◆ WHAT THE EXERCISE ASKS
Search the data below for the string "backbone". Extract every line that contains it.
SUPPLIED RECORDS Start Marker
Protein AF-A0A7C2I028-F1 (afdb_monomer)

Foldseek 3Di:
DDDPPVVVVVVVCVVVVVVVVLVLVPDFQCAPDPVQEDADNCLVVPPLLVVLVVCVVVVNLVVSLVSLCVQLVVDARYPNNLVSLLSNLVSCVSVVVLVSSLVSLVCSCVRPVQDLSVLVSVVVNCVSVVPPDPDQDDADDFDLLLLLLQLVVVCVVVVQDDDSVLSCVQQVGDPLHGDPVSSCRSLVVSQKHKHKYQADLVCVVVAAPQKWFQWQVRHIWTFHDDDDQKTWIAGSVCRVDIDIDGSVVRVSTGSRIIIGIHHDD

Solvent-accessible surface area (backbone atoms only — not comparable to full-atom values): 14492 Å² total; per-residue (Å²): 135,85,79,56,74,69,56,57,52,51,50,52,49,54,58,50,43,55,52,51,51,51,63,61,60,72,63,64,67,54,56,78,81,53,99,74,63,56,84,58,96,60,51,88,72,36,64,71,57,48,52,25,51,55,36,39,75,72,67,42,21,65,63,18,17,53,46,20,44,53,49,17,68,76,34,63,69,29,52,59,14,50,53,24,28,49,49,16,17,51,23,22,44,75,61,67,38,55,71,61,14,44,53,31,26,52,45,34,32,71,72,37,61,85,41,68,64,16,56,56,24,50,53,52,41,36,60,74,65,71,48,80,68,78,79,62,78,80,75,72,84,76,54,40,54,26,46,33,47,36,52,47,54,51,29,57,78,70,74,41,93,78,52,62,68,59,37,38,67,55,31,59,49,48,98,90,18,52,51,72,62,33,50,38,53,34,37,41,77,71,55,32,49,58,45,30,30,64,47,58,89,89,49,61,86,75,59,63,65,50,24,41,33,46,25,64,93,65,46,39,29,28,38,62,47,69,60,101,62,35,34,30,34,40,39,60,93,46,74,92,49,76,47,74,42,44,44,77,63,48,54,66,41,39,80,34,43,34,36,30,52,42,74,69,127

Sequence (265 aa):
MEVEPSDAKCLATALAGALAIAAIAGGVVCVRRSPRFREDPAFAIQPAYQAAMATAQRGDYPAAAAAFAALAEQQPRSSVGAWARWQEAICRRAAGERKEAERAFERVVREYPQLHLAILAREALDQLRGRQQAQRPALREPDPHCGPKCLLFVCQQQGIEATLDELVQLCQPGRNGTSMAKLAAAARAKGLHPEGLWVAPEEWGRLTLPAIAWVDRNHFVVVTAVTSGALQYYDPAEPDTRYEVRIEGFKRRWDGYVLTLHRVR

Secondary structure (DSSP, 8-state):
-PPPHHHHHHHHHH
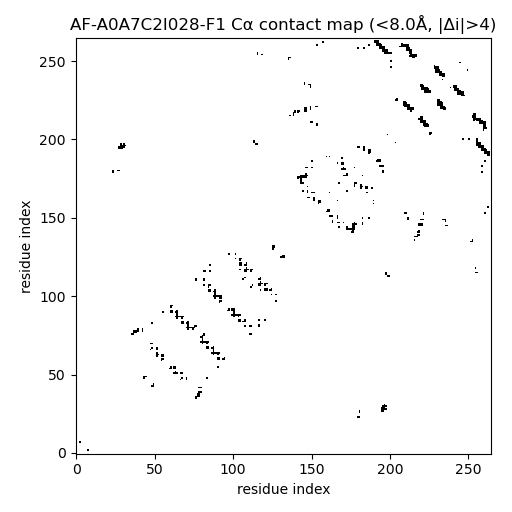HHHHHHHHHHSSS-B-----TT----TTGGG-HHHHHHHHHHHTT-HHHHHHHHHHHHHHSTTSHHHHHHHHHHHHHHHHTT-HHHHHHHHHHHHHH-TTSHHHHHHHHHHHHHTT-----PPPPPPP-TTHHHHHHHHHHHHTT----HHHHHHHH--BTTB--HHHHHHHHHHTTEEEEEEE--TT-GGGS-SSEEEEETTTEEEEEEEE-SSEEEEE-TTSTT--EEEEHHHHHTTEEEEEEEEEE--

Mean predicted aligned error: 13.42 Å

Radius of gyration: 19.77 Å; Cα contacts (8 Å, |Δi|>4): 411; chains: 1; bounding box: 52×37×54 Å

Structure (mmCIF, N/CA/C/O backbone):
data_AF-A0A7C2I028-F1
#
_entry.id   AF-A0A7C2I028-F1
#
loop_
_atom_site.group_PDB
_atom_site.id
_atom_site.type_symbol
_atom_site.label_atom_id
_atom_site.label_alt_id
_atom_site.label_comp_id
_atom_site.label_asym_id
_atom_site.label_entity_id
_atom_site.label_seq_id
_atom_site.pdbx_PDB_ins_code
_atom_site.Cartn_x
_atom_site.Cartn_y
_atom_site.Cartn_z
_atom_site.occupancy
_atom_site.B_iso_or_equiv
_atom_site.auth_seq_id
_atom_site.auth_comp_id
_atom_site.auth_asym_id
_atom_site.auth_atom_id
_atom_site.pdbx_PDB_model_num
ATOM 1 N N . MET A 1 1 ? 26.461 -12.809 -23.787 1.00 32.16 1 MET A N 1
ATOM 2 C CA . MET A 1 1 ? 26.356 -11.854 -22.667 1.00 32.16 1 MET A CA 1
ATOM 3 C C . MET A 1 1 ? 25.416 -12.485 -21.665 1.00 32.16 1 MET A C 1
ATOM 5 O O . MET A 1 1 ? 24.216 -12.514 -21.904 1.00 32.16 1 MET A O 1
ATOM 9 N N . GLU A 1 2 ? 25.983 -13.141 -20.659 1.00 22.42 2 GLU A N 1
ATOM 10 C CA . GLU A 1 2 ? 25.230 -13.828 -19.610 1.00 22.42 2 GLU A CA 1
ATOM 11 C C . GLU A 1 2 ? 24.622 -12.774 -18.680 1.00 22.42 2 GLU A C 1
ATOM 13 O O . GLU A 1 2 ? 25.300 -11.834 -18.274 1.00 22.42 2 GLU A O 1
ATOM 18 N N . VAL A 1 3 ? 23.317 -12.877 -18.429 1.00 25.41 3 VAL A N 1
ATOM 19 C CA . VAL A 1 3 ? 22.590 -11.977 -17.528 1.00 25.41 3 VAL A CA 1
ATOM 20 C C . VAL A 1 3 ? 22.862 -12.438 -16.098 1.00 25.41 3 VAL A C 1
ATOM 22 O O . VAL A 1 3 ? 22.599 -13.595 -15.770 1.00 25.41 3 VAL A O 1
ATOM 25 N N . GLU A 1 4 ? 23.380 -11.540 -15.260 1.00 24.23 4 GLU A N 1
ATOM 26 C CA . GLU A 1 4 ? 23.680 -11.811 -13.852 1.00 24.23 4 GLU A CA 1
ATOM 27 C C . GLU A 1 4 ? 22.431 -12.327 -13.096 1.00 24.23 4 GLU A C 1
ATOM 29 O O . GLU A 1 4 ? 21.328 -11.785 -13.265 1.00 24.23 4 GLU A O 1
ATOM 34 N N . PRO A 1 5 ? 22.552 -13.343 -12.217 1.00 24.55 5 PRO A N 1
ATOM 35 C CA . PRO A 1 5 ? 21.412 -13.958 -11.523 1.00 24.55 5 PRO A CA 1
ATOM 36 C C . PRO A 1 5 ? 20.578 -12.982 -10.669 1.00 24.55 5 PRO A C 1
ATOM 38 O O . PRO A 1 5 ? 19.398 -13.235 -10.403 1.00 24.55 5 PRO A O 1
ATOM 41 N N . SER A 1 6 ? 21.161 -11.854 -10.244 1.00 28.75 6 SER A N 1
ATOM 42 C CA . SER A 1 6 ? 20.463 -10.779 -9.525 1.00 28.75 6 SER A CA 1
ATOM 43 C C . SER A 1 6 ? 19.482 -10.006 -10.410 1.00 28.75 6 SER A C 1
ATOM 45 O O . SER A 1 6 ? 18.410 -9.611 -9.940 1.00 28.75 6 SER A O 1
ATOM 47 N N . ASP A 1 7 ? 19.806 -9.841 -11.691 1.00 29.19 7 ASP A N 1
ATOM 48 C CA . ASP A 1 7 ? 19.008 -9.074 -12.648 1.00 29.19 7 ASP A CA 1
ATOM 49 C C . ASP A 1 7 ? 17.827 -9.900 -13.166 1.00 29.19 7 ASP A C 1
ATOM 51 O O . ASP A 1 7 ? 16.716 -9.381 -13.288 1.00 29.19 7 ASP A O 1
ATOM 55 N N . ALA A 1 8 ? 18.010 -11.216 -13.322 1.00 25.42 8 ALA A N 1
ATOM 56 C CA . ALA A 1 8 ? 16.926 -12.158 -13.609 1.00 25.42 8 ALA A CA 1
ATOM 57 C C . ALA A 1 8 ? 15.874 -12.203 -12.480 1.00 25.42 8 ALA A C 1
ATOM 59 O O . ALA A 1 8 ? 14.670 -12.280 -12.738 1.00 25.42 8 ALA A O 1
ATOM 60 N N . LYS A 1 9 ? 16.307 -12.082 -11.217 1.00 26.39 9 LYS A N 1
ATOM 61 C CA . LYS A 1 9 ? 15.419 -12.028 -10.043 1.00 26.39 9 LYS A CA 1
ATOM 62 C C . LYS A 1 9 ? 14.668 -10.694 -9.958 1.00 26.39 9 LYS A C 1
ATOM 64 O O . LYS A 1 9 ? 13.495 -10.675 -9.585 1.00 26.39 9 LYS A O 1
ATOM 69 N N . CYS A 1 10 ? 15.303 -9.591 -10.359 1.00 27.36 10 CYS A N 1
SUPPLIED RECORDS End Marker
◆ SOLUTION BELOW
Solvent-accessible surface area (backbone atoms only — not comparable to full-atom values): 14492 Å² total; per-residue (Å²): 135,85,79,56,74,69,56,57,52,51,50,52,49,54,58,50,43,55,52,51,51,51,63,61,60,72,63,64,67,54,56,78,81,53,99,74,63,56,84,58,96,60,51,88,72,36,64,71,57,48,52,25,51,55,36,39,75,72,67,42,21,65,63,18,17,53,46,20,44,53,49,17,68,76,34,63,69,29,52,59,14,50,53,24,28,49,49,16,17,51,23,22,44,75,61,67,38,55,71,61,14,44,53,31,26,52,45,34,32,71,72,37,61,85,41,68,64,16,56,56,24,50,53,52,41,36,60,74,65,71,48,80,68,78,79,62,78,80,75,72,84,76,54,40,54,26,46,33,47,36,52,47,54,51,29,57,78,70,74,41,93,78,52,62,68,59,37,38,67,55,31,59,49,48,98,90,18,52,51,72,62,33,50,38,53,34,37,41,77,71,55,32,49,58,45,30,30,64,47,58,89,89,49,61,86,75,59,63,65,50,24,41,33,46,25,64,93,65,46,39,29,28,38,62,47,69,60,101,62,35,34,30,34,40,39,60,93,46,74,92,49,76,47,74,42,44,44,77,63,48,54,66,41,39,80,34,43,34,36,30,52,42,74,69,127
Structure (mmCIF, N/CA/C/O backbone):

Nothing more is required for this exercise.